The breach of fiduciary duty case

  1. AMH submits that, even though the terms of cl 19 of the deed of 23 June 1994 may not itself have been fatal to a case of breach of fiduciary duty, the learned primary judge ought to have refused to allow the action to go forward on the basis of a grant of leave to deliver the pleading in Ex 2.
  1. The view taken by the learned primary judge[19] was that leave should be granted if the draft disclosed a reasonable cause of action.  On appeal, AMH argued that, consistently with this view, the absence of pleaded facts on which a claim for breach of fiduciary duty might be based meant that the fiduciary duty claim should have been struck out of any pleading which the plaintiffs might have been given leave to deliver.  This argument is associated with AMH's submission that it was an error to allow the pleading to be delivered on the footing that the draft ex 2 might be amended generally as the plaintiffs "may be advised".  In this regard, AMH argued that the learned primary judge lost sight of the circumstances in which the application came before him, that is to say, the difficulties which had dogged the presentation of a statement of claim which adequately and fairly stated the plaintiffs' case.
  1. His Honour was, however, of the view that ex 2 did fairly plead a number of viable causes of action apart from the fiduciary duty claim. It was, therefore, not inconsistent with his view that leave to deliver the pleading depended upon a demonstration that it did contain a viable cause of action. Once his Honour was satisfied that the draft statement of claim did plead a reasonable cause of action, it was a matter for his Honour's discretion as to what directions were appropriate to the expeditious progress of the matter.
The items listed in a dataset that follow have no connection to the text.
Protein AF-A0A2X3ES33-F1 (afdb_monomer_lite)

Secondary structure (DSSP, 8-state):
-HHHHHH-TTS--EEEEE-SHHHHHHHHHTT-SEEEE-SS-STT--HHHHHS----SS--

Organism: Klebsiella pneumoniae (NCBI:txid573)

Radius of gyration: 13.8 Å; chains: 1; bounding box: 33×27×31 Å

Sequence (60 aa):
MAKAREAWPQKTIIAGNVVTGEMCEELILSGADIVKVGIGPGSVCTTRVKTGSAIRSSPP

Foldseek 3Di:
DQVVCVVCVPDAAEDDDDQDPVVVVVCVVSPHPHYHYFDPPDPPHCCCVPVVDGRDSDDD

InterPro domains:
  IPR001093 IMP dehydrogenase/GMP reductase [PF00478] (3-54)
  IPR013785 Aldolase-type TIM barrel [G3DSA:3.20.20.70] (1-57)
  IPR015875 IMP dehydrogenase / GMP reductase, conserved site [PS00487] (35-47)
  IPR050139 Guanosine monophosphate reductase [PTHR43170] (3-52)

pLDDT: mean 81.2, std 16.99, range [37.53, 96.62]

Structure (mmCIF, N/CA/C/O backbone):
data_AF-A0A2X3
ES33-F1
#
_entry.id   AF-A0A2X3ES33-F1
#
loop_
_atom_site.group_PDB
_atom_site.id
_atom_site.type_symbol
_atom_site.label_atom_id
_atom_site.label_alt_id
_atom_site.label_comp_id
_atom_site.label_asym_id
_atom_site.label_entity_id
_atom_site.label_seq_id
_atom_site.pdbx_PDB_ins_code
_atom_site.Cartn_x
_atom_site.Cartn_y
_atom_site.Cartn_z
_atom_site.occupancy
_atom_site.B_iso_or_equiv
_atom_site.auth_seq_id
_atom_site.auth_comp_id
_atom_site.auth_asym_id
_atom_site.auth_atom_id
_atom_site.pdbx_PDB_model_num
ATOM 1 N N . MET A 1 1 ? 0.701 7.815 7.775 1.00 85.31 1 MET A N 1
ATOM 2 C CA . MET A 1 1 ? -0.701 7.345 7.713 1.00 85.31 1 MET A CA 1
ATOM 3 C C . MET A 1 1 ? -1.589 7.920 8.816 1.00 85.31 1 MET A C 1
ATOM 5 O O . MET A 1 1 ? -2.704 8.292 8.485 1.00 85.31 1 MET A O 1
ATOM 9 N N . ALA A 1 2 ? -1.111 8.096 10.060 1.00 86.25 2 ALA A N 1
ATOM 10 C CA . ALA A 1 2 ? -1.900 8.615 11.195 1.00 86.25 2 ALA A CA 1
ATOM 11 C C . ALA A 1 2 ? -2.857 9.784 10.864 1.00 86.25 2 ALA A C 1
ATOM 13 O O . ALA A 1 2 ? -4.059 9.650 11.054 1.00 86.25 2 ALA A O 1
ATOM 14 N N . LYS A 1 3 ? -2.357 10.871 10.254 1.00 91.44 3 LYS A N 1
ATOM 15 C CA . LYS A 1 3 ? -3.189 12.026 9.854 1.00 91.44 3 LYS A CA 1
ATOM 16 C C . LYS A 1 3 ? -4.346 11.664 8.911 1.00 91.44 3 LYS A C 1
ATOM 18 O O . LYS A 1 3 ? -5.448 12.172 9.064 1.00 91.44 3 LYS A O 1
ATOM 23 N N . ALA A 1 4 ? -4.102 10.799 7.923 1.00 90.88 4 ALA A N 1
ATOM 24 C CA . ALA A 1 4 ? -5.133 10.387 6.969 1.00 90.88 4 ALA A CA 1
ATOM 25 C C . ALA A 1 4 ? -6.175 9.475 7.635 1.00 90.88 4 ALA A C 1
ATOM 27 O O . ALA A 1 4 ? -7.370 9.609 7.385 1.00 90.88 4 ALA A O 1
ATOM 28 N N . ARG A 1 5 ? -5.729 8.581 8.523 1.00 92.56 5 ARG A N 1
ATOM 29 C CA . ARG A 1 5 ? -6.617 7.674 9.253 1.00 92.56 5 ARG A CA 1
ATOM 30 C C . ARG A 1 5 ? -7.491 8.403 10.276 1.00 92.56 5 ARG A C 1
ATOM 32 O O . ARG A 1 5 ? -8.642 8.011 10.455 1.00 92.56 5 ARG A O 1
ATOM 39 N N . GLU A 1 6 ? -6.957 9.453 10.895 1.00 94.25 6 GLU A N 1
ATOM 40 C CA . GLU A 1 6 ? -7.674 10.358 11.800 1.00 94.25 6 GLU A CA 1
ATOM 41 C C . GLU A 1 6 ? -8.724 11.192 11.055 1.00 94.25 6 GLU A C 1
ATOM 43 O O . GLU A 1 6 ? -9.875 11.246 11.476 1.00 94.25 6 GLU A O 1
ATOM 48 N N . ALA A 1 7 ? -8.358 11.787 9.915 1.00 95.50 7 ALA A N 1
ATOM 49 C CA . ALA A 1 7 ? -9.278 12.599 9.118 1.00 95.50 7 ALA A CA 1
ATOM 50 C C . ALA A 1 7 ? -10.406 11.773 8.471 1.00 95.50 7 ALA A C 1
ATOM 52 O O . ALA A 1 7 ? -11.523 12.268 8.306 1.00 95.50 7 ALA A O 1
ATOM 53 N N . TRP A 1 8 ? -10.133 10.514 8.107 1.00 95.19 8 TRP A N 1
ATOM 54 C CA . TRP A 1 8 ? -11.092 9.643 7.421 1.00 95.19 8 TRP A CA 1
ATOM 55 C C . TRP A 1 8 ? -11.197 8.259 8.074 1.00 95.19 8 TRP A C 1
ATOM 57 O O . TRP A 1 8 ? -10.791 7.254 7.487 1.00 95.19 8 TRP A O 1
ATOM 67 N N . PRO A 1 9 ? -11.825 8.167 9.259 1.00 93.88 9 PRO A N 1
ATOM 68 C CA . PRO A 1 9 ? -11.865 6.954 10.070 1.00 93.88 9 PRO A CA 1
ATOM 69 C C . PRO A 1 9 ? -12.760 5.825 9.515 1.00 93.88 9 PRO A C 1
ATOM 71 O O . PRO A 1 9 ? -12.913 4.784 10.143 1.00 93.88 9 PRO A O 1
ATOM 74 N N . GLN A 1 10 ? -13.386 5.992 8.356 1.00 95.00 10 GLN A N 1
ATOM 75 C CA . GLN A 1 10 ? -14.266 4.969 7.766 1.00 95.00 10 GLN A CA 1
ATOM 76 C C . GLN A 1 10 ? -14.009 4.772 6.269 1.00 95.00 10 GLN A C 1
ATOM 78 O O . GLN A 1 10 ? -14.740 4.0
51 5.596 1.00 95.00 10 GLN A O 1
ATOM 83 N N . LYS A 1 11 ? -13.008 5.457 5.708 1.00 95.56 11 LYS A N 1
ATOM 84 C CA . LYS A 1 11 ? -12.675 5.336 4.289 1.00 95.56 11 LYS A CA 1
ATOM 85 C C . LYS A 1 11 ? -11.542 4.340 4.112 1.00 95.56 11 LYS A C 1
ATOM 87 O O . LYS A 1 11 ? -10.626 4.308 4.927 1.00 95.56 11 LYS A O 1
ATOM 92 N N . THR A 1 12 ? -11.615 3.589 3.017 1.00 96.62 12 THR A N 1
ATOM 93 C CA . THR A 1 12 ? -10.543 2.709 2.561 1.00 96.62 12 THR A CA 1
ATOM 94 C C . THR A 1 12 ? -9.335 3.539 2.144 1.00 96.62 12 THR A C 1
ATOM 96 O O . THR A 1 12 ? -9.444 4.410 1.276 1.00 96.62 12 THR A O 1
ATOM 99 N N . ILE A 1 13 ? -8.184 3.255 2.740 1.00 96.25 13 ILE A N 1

His Honour was not constrained by principle to require the plaintiffs to prepare a further draft before leave was granted. His Honour may well have come to the view that, following the course of argument before him, counsel for the plaintiffs could now be relied upon to make explicit the bases of the fiduciary duty case and that the balance of the case was sufficiently pleaded to allow the plaintiffs to get on to further steps rather than to hold the matter up further at this stage. Judgments formed by the learned primary judge in this regard are in the heartland of practice and procedure where the expeditious movement of the proceeding towards a trial is the primary objective. This is an area where appellate courts must be wary of invitations to second-guess decisions which are largely of a managerial nature; and, if this were the only ground of complaint by AMH and Conagra, I would reject it.
  1. Nevertheless, because of the views which I have taken in relation to the plaintiffs' case based on misrepresentation and the embarrassing manner in which the plaintiffs' breach of confidence case is pleaded, I consider that the plaintiffs should not now be given leave to file a statement of claim in the form of ex 2 amended as they may be advised.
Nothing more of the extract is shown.